歯肉の赤みや腫れはこうして起こる
2019年6月3日 (月)
歯肉の赤みや腫れの原因はプラークと以前からお伝えしているかと思いますが、今回はもう少し深く、赤みと腫れがどのように発生するのかをお教えします。
歯肉の赤み(発赤)はこうして起こる
プラークが歯頚部に付着すると、歯肉組織内の細い血管で血管拡張と充血が起こります。
血管が拡張する仕組みは、まずプラーク内の内毒素により組織内のヒスタミンなどの炎症性物質がはたらいて、血管が広げられます。
そして緩んだ血管に血液が流れ込みます。この状態が充血です。
炎症の部分には通常の10倍以上の血液が流れ込みます。歯肉が赤く見えるのは、充血が起きているからです。

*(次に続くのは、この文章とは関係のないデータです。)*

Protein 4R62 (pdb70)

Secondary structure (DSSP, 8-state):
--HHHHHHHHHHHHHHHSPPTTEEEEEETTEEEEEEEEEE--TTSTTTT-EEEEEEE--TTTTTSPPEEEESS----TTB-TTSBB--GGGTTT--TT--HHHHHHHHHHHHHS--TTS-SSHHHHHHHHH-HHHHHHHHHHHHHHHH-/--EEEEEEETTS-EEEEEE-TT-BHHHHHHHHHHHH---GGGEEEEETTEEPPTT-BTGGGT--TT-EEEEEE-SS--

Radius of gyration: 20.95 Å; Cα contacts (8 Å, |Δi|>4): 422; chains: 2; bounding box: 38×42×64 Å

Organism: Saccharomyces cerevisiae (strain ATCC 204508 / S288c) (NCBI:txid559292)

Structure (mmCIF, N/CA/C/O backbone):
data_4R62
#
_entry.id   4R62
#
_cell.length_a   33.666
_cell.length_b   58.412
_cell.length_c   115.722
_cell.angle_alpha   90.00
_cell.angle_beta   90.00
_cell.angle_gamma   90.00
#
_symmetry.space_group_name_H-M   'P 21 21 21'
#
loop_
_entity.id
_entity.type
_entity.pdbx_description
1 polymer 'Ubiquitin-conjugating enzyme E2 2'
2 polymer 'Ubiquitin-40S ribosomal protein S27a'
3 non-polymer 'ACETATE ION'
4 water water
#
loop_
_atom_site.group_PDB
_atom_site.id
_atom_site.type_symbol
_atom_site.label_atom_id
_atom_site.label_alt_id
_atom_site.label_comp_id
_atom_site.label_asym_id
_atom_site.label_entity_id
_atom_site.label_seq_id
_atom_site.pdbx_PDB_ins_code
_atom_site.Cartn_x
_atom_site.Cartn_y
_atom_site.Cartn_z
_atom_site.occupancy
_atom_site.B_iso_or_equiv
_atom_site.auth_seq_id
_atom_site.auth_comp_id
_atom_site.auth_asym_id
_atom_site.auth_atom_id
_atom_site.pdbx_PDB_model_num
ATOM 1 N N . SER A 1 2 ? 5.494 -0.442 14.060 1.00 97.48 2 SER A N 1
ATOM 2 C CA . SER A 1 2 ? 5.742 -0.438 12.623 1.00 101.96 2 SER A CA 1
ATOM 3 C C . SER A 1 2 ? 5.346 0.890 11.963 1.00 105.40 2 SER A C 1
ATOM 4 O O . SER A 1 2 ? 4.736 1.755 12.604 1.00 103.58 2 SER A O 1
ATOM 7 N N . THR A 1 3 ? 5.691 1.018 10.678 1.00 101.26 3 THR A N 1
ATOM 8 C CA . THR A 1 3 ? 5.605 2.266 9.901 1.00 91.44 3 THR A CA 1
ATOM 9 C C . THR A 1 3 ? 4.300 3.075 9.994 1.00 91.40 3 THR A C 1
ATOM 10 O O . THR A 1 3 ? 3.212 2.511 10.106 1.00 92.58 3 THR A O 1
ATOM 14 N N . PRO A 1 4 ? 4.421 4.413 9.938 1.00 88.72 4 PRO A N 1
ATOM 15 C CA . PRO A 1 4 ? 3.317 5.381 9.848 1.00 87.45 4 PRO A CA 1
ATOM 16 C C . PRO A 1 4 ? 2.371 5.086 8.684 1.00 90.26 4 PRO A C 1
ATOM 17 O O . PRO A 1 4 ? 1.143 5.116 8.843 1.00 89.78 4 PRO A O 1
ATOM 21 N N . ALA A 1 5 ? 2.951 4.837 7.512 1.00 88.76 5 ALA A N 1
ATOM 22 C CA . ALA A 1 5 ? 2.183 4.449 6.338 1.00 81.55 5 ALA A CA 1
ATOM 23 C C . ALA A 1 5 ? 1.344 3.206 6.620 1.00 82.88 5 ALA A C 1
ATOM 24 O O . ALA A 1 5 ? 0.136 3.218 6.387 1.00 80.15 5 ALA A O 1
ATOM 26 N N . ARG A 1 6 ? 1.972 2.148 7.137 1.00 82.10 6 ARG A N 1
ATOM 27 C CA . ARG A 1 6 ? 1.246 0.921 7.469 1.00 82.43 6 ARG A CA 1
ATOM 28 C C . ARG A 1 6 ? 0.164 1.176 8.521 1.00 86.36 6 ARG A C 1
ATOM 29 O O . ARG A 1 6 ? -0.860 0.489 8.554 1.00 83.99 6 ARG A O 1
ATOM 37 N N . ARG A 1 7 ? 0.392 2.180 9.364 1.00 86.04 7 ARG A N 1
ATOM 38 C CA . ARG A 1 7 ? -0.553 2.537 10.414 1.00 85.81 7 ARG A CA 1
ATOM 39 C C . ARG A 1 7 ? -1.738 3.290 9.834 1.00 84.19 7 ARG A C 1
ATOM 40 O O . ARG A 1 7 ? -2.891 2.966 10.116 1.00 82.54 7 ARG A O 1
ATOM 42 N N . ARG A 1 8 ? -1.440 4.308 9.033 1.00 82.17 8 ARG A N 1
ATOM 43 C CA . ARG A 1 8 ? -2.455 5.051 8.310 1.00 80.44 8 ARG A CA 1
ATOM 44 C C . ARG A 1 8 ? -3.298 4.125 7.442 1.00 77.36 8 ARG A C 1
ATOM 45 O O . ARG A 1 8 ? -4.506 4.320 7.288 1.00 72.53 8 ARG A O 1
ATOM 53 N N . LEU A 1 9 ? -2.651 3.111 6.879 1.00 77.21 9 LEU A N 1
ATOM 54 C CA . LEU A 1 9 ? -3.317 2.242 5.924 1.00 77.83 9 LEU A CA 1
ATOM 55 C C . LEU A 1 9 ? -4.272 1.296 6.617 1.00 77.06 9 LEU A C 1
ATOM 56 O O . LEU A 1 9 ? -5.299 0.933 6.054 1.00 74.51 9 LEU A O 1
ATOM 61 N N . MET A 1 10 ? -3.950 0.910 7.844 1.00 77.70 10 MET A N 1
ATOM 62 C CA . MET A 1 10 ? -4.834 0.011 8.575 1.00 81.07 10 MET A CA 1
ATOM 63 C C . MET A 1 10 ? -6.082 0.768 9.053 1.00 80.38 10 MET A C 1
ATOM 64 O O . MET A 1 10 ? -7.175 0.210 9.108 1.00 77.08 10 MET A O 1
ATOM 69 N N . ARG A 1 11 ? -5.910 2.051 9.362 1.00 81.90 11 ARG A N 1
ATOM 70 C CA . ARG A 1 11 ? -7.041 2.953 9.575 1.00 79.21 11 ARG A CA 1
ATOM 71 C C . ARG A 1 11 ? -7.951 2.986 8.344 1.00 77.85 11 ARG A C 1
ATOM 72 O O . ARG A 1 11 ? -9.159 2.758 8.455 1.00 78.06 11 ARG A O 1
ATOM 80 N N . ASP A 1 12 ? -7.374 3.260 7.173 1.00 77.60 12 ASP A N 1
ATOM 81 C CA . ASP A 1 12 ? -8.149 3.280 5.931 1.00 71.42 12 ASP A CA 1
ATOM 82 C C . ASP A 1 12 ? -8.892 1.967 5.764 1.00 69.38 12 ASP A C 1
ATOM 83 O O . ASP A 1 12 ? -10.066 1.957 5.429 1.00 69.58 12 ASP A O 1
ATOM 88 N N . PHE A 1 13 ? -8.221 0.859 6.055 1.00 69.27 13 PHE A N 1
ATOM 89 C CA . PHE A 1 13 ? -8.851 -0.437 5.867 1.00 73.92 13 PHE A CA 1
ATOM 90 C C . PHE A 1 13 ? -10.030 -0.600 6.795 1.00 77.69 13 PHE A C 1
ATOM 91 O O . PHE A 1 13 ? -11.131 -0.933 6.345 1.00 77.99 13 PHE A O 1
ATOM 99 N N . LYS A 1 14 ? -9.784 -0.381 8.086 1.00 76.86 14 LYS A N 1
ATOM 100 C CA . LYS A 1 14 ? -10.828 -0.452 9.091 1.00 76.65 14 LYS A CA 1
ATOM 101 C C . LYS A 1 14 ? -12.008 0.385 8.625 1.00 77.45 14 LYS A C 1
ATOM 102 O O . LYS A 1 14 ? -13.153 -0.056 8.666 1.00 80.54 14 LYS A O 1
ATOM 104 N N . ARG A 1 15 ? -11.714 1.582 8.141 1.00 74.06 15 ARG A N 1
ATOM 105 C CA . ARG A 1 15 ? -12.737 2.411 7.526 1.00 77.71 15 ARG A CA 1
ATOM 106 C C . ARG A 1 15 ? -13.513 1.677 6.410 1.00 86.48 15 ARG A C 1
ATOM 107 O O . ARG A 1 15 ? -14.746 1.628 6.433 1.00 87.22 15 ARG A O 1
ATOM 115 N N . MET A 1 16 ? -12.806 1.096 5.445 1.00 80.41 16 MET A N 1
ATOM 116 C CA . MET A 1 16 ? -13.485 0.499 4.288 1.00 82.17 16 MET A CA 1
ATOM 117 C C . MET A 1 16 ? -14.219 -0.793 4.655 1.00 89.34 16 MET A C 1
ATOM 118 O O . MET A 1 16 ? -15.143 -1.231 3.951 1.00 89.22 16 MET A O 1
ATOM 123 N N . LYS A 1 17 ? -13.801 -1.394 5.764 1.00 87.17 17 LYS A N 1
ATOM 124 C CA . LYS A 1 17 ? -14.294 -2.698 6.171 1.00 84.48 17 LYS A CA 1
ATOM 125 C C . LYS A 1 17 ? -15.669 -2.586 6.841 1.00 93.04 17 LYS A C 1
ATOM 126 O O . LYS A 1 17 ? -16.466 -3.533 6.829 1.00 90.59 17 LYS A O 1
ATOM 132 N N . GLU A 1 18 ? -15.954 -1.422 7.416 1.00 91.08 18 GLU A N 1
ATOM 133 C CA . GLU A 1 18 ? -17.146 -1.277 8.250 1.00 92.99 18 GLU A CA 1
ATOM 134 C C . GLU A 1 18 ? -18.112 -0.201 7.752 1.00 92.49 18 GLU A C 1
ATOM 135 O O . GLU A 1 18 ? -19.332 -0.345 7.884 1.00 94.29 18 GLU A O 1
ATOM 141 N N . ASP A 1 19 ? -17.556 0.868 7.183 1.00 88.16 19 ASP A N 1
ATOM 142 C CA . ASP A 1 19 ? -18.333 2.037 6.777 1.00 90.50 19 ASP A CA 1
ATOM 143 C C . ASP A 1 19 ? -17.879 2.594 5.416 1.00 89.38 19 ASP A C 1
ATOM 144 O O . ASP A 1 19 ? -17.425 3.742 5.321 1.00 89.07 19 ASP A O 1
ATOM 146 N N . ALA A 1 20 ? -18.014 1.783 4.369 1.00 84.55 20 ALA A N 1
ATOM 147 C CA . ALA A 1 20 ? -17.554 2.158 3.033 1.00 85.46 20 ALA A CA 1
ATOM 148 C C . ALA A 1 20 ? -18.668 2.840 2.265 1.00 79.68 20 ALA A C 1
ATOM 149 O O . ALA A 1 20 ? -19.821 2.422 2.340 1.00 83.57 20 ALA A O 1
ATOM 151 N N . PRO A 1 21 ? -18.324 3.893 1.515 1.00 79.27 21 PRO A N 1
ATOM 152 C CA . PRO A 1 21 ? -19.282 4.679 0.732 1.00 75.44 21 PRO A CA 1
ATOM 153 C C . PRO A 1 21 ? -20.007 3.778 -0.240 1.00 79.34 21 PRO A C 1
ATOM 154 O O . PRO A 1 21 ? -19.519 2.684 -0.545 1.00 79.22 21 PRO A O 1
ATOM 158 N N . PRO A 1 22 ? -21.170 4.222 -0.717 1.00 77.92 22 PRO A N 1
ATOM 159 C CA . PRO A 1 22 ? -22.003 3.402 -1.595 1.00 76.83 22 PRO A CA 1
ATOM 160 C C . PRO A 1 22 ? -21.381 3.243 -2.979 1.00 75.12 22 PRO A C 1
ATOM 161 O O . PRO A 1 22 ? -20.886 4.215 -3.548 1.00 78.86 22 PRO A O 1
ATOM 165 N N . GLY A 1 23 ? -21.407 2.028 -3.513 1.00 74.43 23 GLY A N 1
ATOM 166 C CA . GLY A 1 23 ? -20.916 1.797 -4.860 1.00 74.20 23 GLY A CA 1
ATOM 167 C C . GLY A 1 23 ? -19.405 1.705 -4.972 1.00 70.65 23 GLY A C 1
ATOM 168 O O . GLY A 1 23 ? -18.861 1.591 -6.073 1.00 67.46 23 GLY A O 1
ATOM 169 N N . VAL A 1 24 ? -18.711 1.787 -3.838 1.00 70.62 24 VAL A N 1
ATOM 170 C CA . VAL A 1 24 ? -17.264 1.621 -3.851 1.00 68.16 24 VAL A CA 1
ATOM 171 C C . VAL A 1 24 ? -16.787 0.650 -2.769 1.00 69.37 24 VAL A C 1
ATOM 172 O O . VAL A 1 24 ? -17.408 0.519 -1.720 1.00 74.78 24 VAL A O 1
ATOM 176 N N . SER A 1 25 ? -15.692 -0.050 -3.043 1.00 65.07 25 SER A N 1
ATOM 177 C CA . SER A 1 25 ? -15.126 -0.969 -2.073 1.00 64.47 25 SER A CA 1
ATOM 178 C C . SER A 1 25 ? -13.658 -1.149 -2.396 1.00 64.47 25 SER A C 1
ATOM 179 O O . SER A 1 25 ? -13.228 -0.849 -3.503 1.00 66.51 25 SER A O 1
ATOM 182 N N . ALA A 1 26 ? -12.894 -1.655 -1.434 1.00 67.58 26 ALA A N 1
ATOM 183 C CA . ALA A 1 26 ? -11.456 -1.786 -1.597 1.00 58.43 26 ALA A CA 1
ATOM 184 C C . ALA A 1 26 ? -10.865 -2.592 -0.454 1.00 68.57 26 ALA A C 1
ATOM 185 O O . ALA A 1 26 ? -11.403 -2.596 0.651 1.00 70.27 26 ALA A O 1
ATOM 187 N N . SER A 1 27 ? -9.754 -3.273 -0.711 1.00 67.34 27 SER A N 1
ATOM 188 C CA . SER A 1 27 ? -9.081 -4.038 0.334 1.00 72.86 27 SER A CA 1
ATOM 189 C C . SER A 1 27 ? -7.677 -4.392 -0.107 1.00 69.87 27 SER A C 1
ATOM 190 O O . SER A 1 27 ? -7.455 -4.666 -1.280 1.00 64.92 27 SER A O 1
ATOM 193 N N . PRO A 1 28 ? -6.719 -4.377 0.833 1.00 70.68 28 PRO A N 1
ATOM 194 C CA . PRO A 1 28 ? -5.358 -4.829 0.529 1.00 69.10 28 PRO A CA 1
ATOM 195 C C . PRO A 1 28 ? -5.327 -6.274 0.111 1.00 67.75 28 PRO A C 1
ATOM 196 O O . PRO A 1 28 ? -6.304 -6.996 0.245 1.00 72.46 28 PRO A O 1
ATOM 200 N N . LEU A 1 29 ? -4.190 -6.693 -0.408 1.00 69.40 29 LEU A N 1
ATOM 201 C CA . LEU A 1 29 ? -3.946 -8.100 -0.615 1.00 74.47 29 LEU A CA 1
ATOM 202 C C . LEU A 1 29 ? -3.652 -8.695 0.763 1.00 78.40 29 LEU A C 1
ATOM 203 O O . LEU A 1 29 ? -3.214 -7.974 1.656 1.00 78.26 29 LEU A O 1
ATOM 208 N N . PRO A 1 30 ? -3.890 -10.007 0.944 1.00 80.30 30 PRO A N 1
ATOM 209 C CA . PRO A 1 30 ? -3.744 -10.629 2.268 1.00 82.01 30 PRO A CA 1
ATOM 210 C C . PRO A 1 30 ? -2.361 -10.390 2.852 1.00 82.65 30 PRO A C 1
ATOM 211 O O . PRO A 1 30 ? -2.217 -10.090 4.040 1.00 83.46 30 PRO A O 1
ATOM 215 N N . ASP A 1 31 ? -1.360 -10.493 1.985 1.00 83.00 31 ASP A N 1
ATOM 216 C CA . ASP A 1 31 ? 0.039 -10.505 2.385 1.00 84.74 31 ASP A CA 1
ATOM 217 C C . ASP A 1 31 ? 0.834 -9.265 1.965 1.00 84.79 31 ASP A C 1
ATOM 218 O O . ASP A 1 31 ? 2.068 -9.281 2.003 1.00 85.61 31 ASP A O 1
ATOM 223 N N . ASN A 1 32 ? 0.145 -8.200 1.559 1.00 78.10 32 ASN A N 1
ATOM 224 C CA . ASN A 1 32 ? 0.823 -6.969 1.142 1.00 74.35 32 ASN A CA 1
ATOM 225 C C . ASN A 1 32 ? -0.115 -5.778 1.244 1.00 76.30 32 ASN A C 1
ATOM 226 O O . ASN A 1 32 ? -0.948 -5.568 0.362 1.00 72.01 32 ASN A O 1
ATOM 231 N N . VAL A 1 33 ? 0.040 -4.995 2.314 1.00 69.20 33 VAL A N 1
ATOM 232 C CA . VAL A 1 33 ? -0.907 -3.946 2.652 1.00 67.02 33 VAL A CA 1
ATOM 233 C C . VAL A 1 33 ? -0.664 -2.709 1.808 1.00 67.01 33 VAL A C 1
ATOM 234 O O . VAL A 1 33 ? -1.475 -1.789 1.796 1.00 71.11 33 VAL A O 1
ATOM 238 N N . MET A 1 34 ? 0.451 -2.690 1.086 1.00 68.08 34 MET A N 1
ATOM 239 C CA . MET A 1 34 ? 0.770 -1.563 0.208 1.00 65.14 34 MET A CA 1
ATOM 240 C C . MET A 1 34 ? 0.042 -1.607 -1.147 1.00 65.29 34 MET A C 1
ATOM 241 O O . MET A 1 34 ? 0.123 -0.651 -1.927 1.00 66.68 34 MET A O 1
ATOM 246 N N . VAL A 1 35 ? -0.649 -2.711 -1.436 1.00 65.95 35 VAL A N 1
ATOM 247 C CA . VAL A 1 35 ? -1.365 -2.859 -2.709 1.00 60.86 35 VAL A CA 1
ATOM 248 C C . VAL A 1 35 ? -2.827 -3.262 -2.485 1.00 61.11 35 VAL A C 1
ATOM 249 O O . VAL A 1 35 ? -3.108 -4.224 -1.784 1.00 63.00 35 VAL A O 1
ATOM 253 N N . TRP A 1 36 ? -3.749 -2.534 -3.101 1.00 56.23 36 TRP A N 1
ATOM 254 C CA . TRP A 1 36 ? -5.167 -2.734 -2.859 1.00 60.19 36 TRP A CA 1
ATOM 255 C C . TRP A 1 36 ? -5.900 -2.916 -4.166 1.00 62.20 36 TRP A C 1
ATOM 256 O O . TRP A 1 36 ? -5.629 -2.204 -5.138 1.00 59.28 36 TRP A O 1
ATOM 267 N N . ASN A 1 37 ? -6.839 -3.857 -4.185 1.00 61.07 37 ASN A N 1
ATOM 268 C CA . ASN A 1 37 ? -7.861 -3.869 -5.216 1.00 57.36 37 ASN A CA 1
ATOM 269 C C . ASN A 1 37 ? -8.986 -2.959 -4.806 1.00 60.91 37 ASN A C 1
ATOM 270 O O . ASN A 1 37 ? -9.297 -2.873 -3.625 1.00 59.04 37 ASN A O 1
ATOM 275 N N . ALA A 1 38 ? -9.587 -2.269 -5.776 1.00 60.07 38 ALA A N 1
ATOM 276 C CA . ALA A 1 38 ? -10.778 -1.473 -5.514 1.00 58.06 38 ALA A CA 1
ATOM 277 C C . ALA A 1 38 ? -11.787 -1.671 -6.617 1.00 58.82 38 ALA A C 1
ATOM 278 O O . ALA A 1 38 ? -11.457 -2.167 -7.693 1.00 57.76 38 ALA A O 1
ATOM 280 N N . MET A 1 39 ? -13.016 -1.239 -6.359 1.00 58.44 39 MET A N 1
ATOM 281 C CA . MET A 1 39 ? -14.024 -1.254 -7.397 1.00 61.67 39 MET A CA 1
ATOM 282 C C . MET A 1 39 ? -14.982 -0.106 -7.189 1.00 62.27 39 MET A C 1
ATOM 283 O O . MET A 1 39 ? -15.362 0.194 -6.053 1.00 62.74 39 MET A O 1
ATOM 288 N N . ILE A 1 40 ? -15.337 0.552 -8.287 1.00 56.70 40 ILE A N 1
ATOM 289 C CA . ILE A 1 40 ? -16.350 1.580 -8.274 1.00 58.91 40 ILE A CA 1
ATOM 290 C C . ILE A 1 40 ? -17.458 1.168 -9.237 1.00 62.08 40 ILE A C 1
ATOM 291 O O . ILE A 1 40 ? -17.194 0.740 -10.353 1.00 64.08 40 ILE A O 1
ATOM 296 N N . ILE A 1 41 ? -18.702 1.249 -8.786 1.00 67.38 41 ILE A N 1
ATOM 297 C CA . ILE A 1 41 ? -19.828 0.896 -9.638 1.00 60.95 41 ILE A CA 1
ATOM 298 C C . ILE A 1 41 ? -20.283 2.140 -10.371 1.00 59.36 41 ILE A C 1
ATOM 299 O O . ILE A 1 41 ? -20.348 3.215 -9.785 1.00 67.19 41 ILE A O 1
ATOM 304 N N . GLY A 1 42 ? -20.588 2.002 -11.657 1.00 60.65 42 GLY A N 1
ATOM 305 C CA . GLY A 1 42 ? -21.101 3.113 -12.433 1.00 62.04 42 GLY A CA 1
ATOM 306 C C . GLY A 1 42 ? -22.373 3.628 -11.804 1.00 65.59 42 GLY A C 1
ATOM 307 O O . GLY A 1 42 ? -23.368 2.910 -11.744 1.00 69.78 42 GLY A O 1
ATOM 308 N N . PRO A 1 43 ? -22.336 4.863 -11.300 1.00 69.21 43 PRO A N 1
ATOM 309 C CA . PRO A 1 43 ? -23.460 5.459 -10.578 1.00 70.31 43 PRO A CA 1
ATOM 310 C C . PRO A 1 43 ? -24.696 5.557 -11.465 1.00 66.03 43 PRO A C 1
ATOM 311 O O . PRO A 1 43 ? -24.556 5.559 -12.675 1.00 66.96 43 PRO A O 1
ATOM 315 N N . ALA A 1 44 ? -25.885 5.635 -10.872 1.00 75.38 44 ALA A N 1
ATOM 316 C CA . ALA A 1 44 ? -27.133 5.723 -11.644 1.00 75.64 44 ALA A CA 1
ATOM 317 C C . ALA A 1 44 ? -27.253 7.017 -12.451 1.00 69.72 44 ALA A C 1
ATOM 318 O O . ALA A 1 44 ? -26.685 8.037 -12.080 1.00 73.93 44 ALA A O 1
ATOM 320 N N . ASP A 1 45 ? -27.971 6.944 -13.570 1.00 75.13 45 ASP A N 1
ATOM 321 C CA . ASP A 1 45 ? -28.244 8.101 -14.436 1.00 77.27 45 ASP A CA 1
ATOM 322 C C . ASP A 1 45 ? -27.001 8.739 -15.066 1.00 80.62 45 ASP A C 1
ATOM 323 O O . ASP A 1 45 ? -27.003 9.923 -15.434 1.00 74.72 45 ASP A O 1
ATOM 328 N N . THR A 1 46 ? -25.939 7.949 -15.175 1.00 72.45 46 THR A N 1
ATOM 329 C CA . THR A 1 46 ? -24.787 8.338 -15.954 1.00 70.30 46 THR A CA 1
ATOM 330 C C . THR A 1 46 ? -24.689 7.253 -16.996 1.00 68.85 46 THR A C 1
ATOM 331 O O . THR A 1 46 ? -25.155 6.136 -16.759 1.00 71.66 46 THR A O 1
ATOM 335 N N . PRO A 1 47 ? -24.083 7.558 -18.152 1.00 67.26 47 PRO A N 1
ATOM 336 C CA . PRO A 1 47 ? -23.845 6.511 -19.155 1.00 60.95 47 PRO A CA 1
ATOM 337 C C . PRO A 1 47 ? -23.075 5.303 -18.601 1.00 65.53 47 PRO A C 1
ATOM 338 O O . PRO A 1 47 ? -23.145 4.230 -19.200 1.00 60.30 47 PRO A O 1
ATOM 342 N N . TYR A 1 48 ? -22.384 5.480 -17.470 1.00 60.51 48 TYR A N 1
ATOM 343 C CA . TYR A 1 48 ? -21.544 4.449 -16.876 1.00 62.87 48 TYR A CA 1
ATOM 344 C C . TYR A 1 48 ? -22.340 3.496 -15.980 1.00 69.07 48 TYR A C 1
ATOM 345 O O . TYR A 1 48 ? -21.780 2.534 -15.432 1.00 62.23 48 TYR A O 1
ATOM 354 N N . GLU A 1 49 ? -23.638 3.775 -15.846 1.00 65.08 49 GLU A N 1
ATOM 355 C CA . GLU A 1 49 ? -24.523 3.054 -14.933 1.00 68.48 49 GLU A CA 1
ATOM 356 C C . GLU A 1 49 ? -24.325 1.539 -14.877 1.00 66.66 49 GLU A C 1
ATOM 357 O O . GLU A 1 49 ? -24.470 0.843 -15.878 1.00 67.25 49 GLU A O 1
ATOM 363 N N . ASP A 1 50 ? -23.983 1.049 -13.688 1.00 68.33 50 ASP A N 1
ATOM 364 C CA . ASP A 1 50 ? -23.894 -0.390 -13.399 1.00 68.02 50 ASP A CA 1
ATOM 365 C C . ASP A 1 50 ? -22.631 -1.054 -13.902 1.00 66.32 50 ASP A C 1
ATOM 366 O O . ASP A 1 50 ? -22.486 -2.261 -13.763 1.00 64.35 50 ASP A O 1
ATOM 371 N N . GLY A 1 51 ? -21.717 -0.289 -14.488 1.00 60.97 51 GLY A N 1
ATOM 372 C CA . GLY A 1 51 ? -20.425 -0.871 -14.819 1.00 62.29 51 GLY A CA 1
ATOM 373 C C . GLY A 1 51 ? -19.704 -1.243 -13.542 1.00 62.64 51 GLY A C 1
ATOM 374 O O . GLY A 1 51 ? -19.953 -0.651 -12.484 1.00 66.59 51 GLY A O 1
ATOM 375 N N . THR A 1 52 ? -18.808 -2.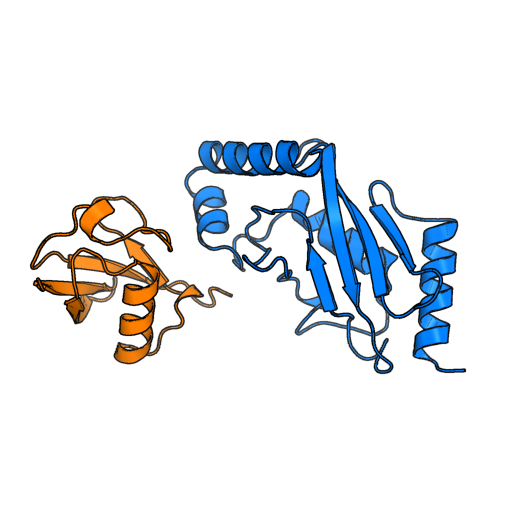217 -13.612 1.00 64.77 52 THR A N 1
ATOM 376 C CA . THR A 1 52 ? -18.041 -2.593 -12.438 1.00 61.40 52 THR A CA 1
ATOM 377 C C . THR A 1 52 ? -16.577 -2.357 -12.706 1.00 64.81 52 THR A C 1
ATOM 378 O O . THR A 1 52 ? -15.846 -3.253 -13.135 1.00 67.39 52 THR A O 1
ATOM 382 N N . PHE A 1 53 ? -16.146 -1.139 -12.443 1.00 62.49 53 PHE A N 1
ATOM 383 C CA . PHE A 1 53 ? -14.816 -0.728 -12.834 1.00 61.64 53 PHE A CA 1
ATOM 384 C C . PHE A 1 53 ? -13.790 -0.985 -11.733 1.00 63.13 53 PHE A C 1
ATOM 385 O O . PHE A 1 53 ? -13.851 -0.410 -10.641 1.00 64.33 53 PHE A O 1
ATOM 393 N N . ARG A 1 54 ? -12.863 -1.880 -12.030 1.00 60.55 54 ARG A N 1
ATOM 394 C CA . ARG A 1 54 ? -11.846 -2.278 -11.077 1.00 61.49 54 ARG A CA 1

プラークによって歯肉が赤く見えるのには、もうひとつ理由があります。
それは、歯肉内の歯肉血管叢です。歯肉付着上皮のすぐ下には、複雑な網目構造の細い血管があります。
プラークが原因で炎症が起きると、プラークと非常に近い場所にある歯肉血管叢に10倍以上の大量の血液が流れ込みます。
つまり、血管内が大量の赤血球によって満たさせるために歯肉が赤く見えるのです。
歯科を受診する前は真っ赤になっていた歯肉が、ブラッシングやクリーニングによって1週間後には健康的なピンク色に変化していた!なんて経験はありませんか?
これは、炎症の原因であるプラークが除去され、すぐ近くにあった歯肉血管叢の血液量が正常に戻ったためです。
歯肉の腫れ(浮種)はこうして起こる
プラークが歯頚部に付着すると、歯肉組織内の細い血管が充血すると同時に、血管の透過性が高くなります。透過性が高くなることを血管透過性亢進といいます。
これは、血管内の血液成分が血管壁から外へ漏れやすくなることを意味します。
血管の内側には血管内皮細胞があり、内皮細胞同士が手を繋ぐようにして血管の「腔」を作ります。
ところが、プラークの刺激により細胞が縮んだり壊れたりします。
その結果、隣の細胞と繋がっていた手の部分が離れ、細胞の間に隙間が生じます。隙間は少しずつ広くなり、この隙間を通って血液成分が血管の外へ漏れていきます。
最初は隙間が狭いので、漏れるのは分子量の小さな液状成分ですが、隙間が広がるにつれて分子量の大きな血清成分や血漿成分が血管の外へ出て、その部分に留まると組織は腫れていきます。
これを浮腫といいます。
つまり、歯肉が腫れるのはプラークの毒素によって血管の透過性が高まった結果、液状成分が血管の外に漏れ出て、浮腫を生じるからです。